Late Iron I Jacob

Called it. In Finkelstein’s (2013) Chapter 6, on the Jacob and Exodus traditions, he lists some arguments for dating the core of the Jacob cycle in Genesis:

  1. A fundamental myth of the northern kingdom“; before the 720s BCE (destruction of the northern kingdom).
  2. Bethel. The emergence of the Bethel myth in Genesis should be sought in one of the two periods of prosperity at the site: the Iron I and the Iron IIB (Finkelstein and Singer-Avitz 2009).”
  3. The settlement boundary in the Gilead.” Based on Lemaire’s identification of Mizpah (the one in Gilead) “near the village of Suf, northwest of Jerash”, followed by Finkelstein, we’re looking for a period before Israel controlled the plateau of Ramoth-Gilead, from the ninth century onwards (sometimes losing it to Aram-Damascus).
  4. No mention of Shiloh. … As I have already indicated, the memory of an important cult place at Shiloh is a genuine one. According to the radiocarbon evidence, Shiloh was destroyed in the second half of the eleventh century B.C.E., probably around the transition from the early to late Iron I.”
  5. No mention of the northern territories of Israel“, such as the Valley of Jezreel.

Summing up:

Going from late to early, these considerations seem to eliminate the first half of the eighth century (Israelite expansion in the northwestern Gilead), the second half of the ninth century (weak activity at Bethel), the days of the Omrides (Israelite expansion to the plateau northwest of Mizpah and weak activity at Bethel), the early days of the northern kingdom (probably no activity at Bethel), and probably the early Iron I (no mention of Shiloh).

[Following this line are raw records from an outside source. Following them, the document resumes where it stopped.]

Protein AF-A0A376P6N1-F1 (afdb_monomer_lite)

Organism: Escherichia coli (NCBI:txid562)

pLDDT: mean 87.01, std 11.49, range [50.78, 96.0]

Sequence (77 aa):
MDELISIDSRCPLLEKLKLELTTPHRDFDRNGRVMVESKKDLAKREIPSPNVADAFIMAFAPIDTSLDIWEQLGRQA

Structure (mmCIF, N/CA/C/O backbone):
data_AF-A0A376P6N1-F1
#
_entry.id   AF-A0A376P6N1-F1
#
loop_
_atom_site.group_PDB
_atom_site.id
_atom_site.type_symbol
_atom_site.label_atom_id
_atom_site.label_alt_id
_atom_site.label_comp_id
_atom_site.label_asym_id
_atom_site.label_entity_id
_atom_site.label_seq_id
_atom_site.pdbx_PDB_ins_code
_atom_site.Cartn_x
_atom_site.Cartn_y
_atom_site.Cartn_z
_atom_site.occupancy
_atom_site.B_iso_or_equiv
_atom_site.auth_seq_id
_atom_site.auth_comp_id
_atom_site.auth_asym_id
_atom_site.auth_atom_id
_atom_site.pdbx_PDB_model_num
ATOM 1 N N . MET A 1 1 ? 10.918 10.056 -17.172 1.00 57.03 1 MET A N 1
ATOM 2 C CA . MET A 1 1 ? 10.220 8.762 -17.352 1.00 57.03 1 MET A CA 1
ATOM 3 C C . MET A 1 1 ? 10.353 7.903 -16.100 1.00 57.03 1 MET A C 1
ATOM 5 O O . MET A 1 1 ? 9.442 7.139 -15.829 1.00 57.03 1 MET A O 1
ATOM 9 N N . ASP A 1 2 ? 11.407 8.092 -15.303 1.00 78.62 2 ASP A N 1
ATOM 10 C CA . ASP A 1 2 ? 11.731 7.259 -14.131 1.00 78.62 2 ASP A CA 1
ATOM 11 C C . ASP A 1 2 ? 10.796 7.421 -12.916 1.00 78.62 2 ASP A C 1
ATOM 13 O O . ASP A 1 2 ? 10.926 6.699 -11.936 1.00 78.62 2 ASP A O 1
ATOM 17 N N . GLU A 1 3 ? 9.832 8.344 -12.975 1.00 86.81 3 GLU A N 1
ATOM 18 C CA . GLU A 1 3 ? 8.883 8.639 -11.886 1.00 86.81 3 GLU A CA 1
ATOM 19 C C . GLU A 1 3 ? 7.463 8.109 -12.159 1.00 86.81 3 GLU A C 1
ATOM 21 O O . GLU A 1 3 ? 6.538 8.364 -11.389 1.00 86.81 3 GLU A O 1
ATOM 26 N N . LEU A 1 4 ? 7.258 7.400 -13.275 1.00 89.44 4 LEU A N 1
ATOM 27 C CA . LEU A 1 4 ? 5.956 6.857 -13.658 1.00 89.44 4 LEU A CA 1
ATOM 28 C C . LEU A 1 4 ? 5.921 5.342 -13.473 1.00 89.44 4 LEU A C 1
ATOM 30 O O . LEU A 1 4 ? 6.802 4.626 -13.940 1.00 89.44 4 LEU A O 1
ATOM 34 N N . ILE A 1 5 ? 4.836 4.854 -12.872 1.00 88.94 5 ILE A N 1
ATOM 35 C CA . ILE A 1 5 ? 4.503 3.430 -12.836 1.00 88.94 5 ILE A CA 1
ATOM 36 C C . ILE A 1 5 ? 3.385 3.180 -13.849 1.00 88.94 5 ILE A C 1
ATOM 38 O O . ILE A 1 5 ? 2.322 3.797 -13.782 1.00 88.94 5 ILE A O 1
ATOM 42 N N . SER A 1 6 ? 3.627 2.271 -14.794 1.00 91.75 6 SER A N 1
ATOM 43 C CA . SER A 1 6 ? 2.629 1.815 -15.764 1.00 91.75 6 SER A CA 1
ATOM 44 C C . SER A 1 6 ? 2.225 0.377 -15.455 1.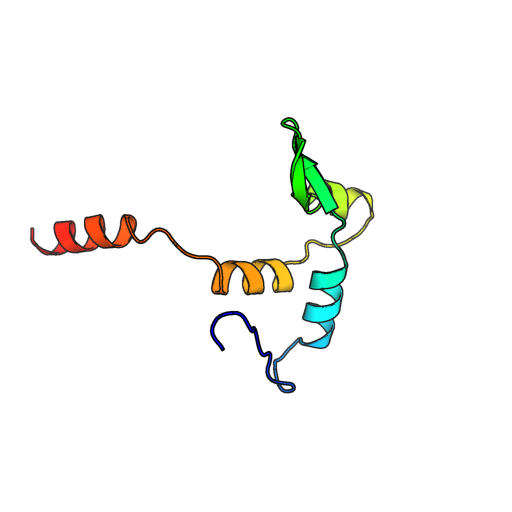00 91.75 6 SER A C 1
ATOM 46 O O . SER A 1 6 ? 3.079 -0.465 -15.184 1.00 91.75 6 SER A O 1
ATOM 48 N N . ILE A 1 7 ? 0.923 0.094 -15.495 1.00 92.50 7 ILE A N 1
ATOM 49 C CA . ILE A 1 7 ? 0.363 -1.240 -15.261 1.00 92.50 7 ILE A CA 1
ATOM 50 C C . ILE A 1 7 ? -0.324 -1.689 -16.551 1.00 92.50 7 ILE A C 1
ATOM 52 O O . ILE A 1 7 ? -1.219 -1.002 -17.046 1.00 92.50 7 ILE A O 1
ATOM 56 N N . ASP A 1 8 ? 0.092 -2.836 -17.095 1.00 94.94 8 ASP A N 1
ATOM 57 C CA . ASP A 1 8 ? -0.529 -3.427 -18.287 1.00 94.94 8 ASP A CA 1
ATOM 58 C C . ASP A 1 8 ? -2.009 -3.735 -18.007 1.00 94.94 8 ASP A C 1
ATOM 60 O O . ASP A 1 8 ? -2.356 -4.326 -16.981 1.00 94.94 8 ASP A O 1
ATOM 64 N N . SER A 1 9 ? -2.897 -3.361 -18.930 1.00 94.62 9 SER A N 1
ATOM 65 C CA . SER A 1 9 ? -4.339 -3.596 -18.802 1.00 94.62 9 SER A CA 1
ATOM 66 C C . SER A 1 9 ? -4.716 -5.081 -18.769 1.00 94.62 9 SER A C 1
ATOM 68 O O . SER A 1 9 ? -5.803 -5.428 -18.313 1.00 94.62 9 SER A O 1
ATOM 70 N N . ARG A 1 10 ? -3.819 -5.965 -19.216 1.00 95.75 10 ARG A N 1
ATOM 71 C CA . ARG A 1 10 ? -3.961 -7.427 -19.179 1.00 95.75 10 ARG A CA 1
ATOM 72 C C . ARG A 1 10 ? -3.460 -8.041 -17.871 1.00 95.75 10 ARG A C 1
ATOM 74 O O . ARG A 1 10 ? -3.495 -9.263 -17.736 1.00 95.75 10 ARG A O 1
ATOM 81 N N . CYS A 1 11 ? -2.972 -7.230 -16.928 1.00 93.06 11 CYS A N 1
ATOM 82 C CA . CYS A 1 11 ? -2.498 -7.704 -15.635 1.00 93.06 11 CYS A CA 1
ATOM 83 C C . CYS A 1 11 ? -3.600 -8.520 -14.932 1.00 93.06 11 CYS A C 1
ATOM 85 O O . CYS A 1 11 ? -4.717 -8.017 -14.739 1.00 93.06 11 CYS A O 1
ATOM 87 N N . PRO A 1 12 ? -3.322 -9.776 -14.540 1.00 92.12 12 PRO A N 1
ATOM 88 C CA . PRO A 1 12 ? -4.282 -10.550 -13.778 1.00 92.12 12 PRO A CA 1
ATOM 89 C C . PRO A 1 12 ? -4.554 -9.834 -12.455 1.00 92.12 12 PRO A C 1
ATOM 91 O O . PRO A 1 12 ? -3.642 -9.320 -11.815 1.00 92.12 12 PRO A O 1
ATOM 94 N N . LEU A 1 13 ? -5.819 -9.828 -12.029 1.00 95.12 13 LEU A N 1
ATOM 95 C CA . LEU A 1 13 ? -6.261 -9.191 -10.782 1.00 95.12 13 LEU A CA 1
ATOM 96 C C . LEU A 1 13 ? -6.214 -7.650 -10.787 1.00 95.12 13 LEU A C 1
ATOM 98 O O . LEU A 1 13 ? -6.332 -7.063 -9.716 1.00 95.12 13 LEU A O 1
ATOM 102 N N . LEU A 1 14 ? -6.121 -6.985 -11.948 1.00 95.81 14 LEU A N 1
ATOM 103 C CA . LEU A 1 14 ? -6.077 -5.515 -12.040 1.00 95.81 14 LEU A CA 1
ATOM 104 C C . LEU A 1 14 ? -7.191 -4.811 -11.241 1.00 95.81 14 LEU A C 1
ATOM 106 O O . LEU A 1 14 ? -6.919 -3.864 -10.509 1.00 95.81 14 LEU A O 1
ATOM 110 N N . GLU A 1 15 ? -8.434 -5.288 -11.329 1.00 96.00 15 GLU A N 1
ATOM 111 C CA . GLU A 1 15 ? -9.556 -4.706 -10.574 1.00 96.00 15 GLU A CA 1
ATOM 112 C C . GLU A 1 15 ? -9.411 -4.898 -9.061 1.00 96.00 15 GLU A C 1
ATOM 114 O O . GLU A 1 15 ? -9.677 -3.986 -8.280 1.00 96.00 15 GLU A O 1
ATOM 119 N N . LYS A 1 16 ? -8.909 -6.062 -8.640 1.00 95.81 16 LYS A N 1
ATOM 120 C CA . LYS A 1 16 ? -8.622 -6.333 -7.230 1.00 95.81 16 LYS A CA 1
ATOM 121 C C . LYS A 1 16 ? -7.477 -5.455 -6.722 1.00 95.81 16 LYS A C 1
ATOM 123 O O . LYS A 1 16 ? -7.579 -4.921 -5.626 1.00 95.81 16 LYS A O 1
ATOM 128 N N . LEU A 1 17 ? -6.431 -5.257 -7.525 1.00 95.75 17 LEU A N 1
ATOM 129 C CA . LEU A 1 17 ? -5.318 -4.366 -7.200 1.00 95.75 17 LEU A CA 1
ATOM 130 C C . LEU A 1 17 ? -5.795 -2.918 -7.021 1.00 95.75 17 LEU A C 1
ATOM 132 O O . LEU A 1 17 ? -5.432 -2.284 -6.036 1.00 95.75 17 LEU A O 1
ATOM 136 N N . LYS A 1 18 ? -6.646 -2.404 -7.921 1.00 94.88 18 LYS A N 1
ATOM 137 C CA . LYS A 1 18 ? -7.241 -1.060 -7.786 1.00 94.88 18 LYS A CA 1
ATOM 138 C C . LYS A 1 18 ? -8.029 -0.915 -6.484 1.00 94.88 18 LYS A C 1
ATOM 140 O O . LYS A 1 18 ? -7.873 0.082 -5.779 1.00 94.88 18 LYS A O 1
ATOM 145 N N . LEU A 1 19 ? -8.859 -1.907 -6.163 1.00 95.56 19 LEU A N 1
ATOM 146 C CA . LEU A 1 19 ? -9.639 -1.906 -4.929 1.00 95.56 19 LEU A CA 1
ATOM 147 C C . LEU A 1 19 ? -8.717 -1.918 -3.703 1.00 95.56 19 LEU A C 1
ATOM 149 O O . LEU A 1 19 ? -8.843 -1.066 -2.830 1.00 95.56 19 LEU A O 1
ATOM 153 N N . GLU A 1 20 ? -7.750 -2.832 -3.656 1.00 95.88 20 GLU A N 1
ATOM 154 C CA . GLU A 1 20 ? -6.841 -2.960 -2.517 1.00 95.88 20 GLU A CA 1
ATOM 155 C C . GLU A 1 20 ? -5.937 -1.730 -2.332 1.00 95.88 20 GLU A C 1
ATOM 157 O O . GLU A 1 20 ? -5.719 -1.324 -1.197 1.00 95.88 20 GLU A O 1
ATOM 162 N N . LEU A 1 21 ? -5.477 -1.079 -3.409 1.00 94.50 21 LEU A N 1
ATOM 163 C CA . LEU A 1 21 ? -4.672 0.153 -3.333 1.00 94.50 21 LEU A CA 1
ATOM 164 C C . LEU A 1 21 ? -5.458 1.362 -2.807 1.00 94.50 21 LEU A C 1
ATOM 166 O O . LEU A 1 21 ? -4.868 2.274 -2.235 1.00 94.50 21 LEU A O 1
ATOM 170 N N . THR A 1 22 ? -6.774 1.392 -3.016 1.00 94.81 22 THR A N 1
ATOM 171 C CA . THR A 1 22 ? -7.638 2.517 -2.610 1.00 94.81 22 THR A CA 1
ATOM 172 C C . THR A 1 22 ? -8.294 2.314 -1.244 1.00 94.81 22 THR A C 1
ATOM 174 O O . THR A 1 22 ? -8.966 3.215 -0.748 1.00 94.81 22 THR A O 1
ATOM 177 N N . THR A 1 23 ? -8.103 1.146 -0.625 1.00 94.81 23 THR A N 1
ATOM 178 C CA . THR A 1 23 ? -8.803 0.748 0.603 1.00 94.81 23 THR A CA 1
ATOM 179 C C . THR A 1 23 ? -8.183 1.304 1.900 1.00 94.81 23 THR A C 1
ATOM 181 O O . THR A 1 23 ? -8.939 1.813 2.734 1.00 94.81 23 THR A O 1
ATOM 184 N N . PRO A 1 24 ? -6.855 1.222 2.133 1.00 94.00 24 PRO A N 1
ATOM 185 C CA . PRO A 1 24 ? -6.247 1.723 3.363 1.00 94.00 24 PRO A CA 1
ATOM 186 C C . PRO A 1 24 ? -6.312 3.244 3.432 1.00 94.00 24 PRO A C 1
ATOM 188 O O . PRO A 1 24 ? -5.955 3.936 2.478 1.00 94.00 24 PRO A O 1
ATOM 191 N N . HIS A 1 25 ? -6.722 3.785 4.577 1.00 94.12 25 HIS A N 1
ATOM 192 C CA . HIS A 1 25 ? -6.635 5.225 4.784 1.00 94.12 25 HIS A CA 1
ATOM 193 C C . HIS A 1 25 ? -5.235 5.639 5.243 1.00 94.12 25 HIS A C 1
ATOM 195 O O . HIS A 1 25 ? -4.440 4.838 5.740 1.00 94.12 25 HIS A O 1
ATOM 201 N N . ARG A 1 26 ? -4.949 6.933 5.090 1.00 93.94 26 ARG A N 1
ATOM 202 C CA . ARG A 1 26 ? -3.783 7.573 5.696 1.00 93.94 26 ARG A CA 1
ATOM 203 C C . ARG A 1 26 ? -3.944 7.607 7.215 1.00 93.94 26 ARG A C 1
ATOM 205 O O . ARG A 1 26 ? -4.993 8.011 7.707 1.00 93.94 26 ARG A O 1
ATOM 212 N N . ASP A 1 27 ? -2.872 7.284 7.921 1.00 94.06 27 ASP A N 1
ATOM 213 C CA . ASP A 1 27 ? -2.786 7.316 9.378 1.00 94.06 27 ASP A CA 1
ATOM 214 C C . ASP A 1 27 ? -1.446 7.937 9.823 1.00 94.06 27 ASP A C 1
ATOM 216 O O . ASP A 1 27 ? -0.606 8.317 8.994 1.00 94.06 27 ASP A O 1
ATOM 220 N N . PHE A 1 28 ? -1.244 8.067 11.130 1.00 94.44 28 PHE A N 1
ATOM 221 C CA . PHE A 1 28 ? -0.010 8.558 11.727 1.00 94.44 28 PHE A CA 1
ATOM 222 C C . PHE A 1 28 ? 0.537 7.577 12.758 1.00 94.44 28 PHE A C 1
ATOM 224 O O . PHE A 1 28 ? -0.198 7.026 13.576 1.00 94.44 28 PHE A O 1
ATOM 231 N N . ASP A 1 29 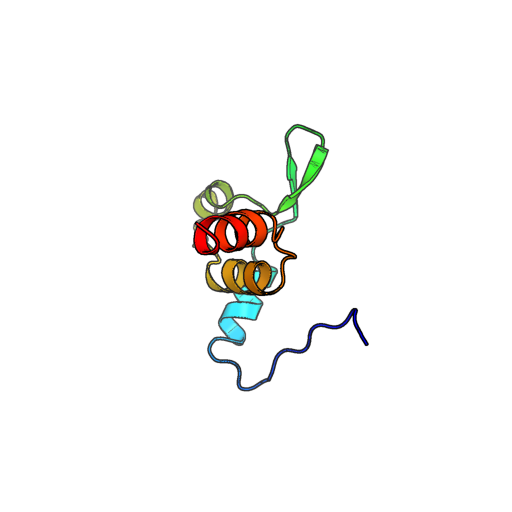? 1.855 7.394 12.755 1.00 92.44 29 ASP A N 1
ATOM 232 C CA . ASP A 1 29 ? 2.510 6.628 13.806 1.00 92.44 29 ASP A CA 1
ATOM 233 C C . ASP A 1 29 ? 2.536 7.409 15.136 1.00 92.44 29 ASP A C 1
ATOM 235 O O . ASP A 1 29 ? 2.181 8.589 15.224 1.00 92.44 29 ASP A O 1
ATOM 239 N N . ARG A 1 30 ? 3.005 6.757 16.207 1.00 91.50 30 ARG A N 1
ATOM 240 C CA . ARG A 1 30 ? 3.126 7.378 17.543 1.00 91.50 30 ARG A CA 1
ATOM 241 C C . ARG A 1 30 ? 4.063 8.589 17.577 1.00 91.50 30 ARG A C 1
ATOM 243 O O . ARG A 1 30 ? 4.019 9.363 18.528 1.00 91.50 30 ARG A O 1
ATOM 250 N N . ASN A 1 31 ? 4.903 8.737 16.562 1.00 95.31 31 ASN A N 1
ATOM 251 C CA . ASN A 1 31 ? 5.894 9.789 16.429 1.00 95.31 31 ASN A CA 1
ATOM 252 C C . ASN A 1 31 ? 5.418 10.880 15.445 1.00 95.31 31 ASN A C 1
ATOM 254 O O . ASN A 1 31 ? 6.196 11.774 15.113 1.00 95.31 31 ASN A O 1
ATOM 258 N N . GLY A 1 32 ? 4.162 10.817 14.979 1.00 93.25 32 GLY A N 1
ATOM 259 C CA . GLY A 1 32 ? 3.551 11.781 14.063 1.00 93.25 32 GLY A CA 1
ATOM 260 C C . GLY A 1 32 ? 3.975 11.632 12.599 1.00 93.25 32 GLY A C 1
ATOM 261 O O . GLY A 1 32 ? 3.722 12.532 11.797 1.00 93.25 32 GLY A O 1
ATOM 262 N N . ARG A 1 33 ? 4.631 10.531 12.220 1.00 94.62 33 ARG A N 1
ATOM 263 C CA . ARG A 1 33 ? 5.012 10.261 10.827 1.00 94.62 33 ARG A CA 1
ATOM 264 C C . ARG A 1 33 ? 3.828 9.697 10.065 1.00 94.62 33 ARG A C 1
ATOM 266 O O . ARG A 1 33 ? 3.012 8.971 10.623 1.00 94.62 33 ARG A O 1
ATOM 273 N N . VAL A 1 34 ? 3.752 10.016 8.778 1.00 95.25 34 VAL A N 1
ATOM 274 C CA . VAL A 1 34 ? 2.692 9.504 7.907 1.00 95.25 34 VAL A CA 1
ATOM 275 C C . VAL A 1 34 ? 2.896 8.014 7.667 1.00 95.25 34 VAL A C 1
ATOM 277 O O . VAL A 1 34 ? 3.987 7.581 7.303 1.00 95.25 34 VAL A O 1
ATOM 280 N N . MET A 1 35 ? 1.822 7.253 7.828 1.00 92.50 35 MET A N 1
ATOM 281 C CA . MET A 1 35 ? 1.744 5.842 7.482 1.00 92.50 35 MET A CA 1
ATOM 282 C C . MET A 1 35 ? 0.381 5.531 6.850 1.00 92.50 35 MET A C 1
ATOM 284 O O . MET A 1 35 ? -0.462 6.412 6.674 1.00 92.50 35 MET A O 1
ATOM 288 N N . VAL A 1 36 ? 0.180 4.274 6.473 1.00 93.06 36 VAL A N 1
ATOM 289 C CA . VAL A 1 36 ? -1.130 3.738 6.086 1.00 93.06 36 VAL A CA 1
ATOM 290 C C . VAL A 1 36 ? -1.723 2.954 7.253 1.00 93.06 36 VAL A C 1
ATOM 292 O O . VAL A 1 36 ? -0.972 2.461 8.098 1.00 93.06 36 VAL A O 1
ATOM 295 N N . GLU A 1 37 ? -3.052 2.835 7.298 1.00 93.31 37 GLU A N 1
ATOM 296 C CA . GLU A 1 37 ? -3.760 2.027 8.300 1.00 93.31 37 GLU A CA 1
ATOM 297 C C . GLU A 1 37 ? -3.143 0.625 8.445 1.00 93.31 37 GLU A C 1
ATOM 299 O O . GLU A 1 37 ? -2.794 -0.043 7.467 1.00 93.31 37 GLU A O 1
ATOM 304 N N . SER A 1 38 ? -3.019 0.152 9.689 1.00 90.75 38 SER A N 1
ATOM 305 C CA . SER A 1 38 ? -2.437 -1.162 9.954 1.00 90.75 38 SER A CA 1
ATOM 306 C C . SER A 1 38 ? -3.400 -2.299 9.588 1.00 90.75 38 SER A C 1
ATOM 308 O O . SER A 1 38 ? -4.621 -2.146 9.621 1.00 90.75 38 SER A O 1
ATOM 310 N N . LYS A 1 39 ? -2.871 -3.509 9.355 1.00 88.12 39 LYS A N 1
ATOM 311 C CA . LYS A 1 39 ? -3.693 -4.719 9.124 1.00 88.12 39 LYS A CA 1
ATOM 312 C C . LYS A 1 39 ? -4.703 -4.977 10.243 1.00 88.12 39 LYS A C 1
ATOM 314 O O . LYS A 1 39 ? -5.788 -5.493 9.995 1.00 88.12 39 LYS A O 1
ATOM 319 N N . LYS A 1 40 ? -4.349 -4.615 11.480 1.00 90.25 40 LYS A N 1
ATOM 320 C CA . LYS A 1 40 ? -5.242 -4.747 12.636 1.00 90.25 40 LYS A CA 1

Also, starting with the beginning of expansion to the northern valleys in the early Iron IIA, such a text may have been expected to include a signal of affiliation of these territories with the Jacob story. The most probable (but far from certain) origin of the core of the Jacob cycle is therefore in the late Iron I (the tenth century B.C.E.), when identities in the future core territory of the northern kingdom were shaped, settlement boundaries formed, and shrines erected.

(Finkelstein 2013: 144)

And that’s when Finkelstein dates the formation of the first kingdom of Israel, under the house of Saul. Q.E.D.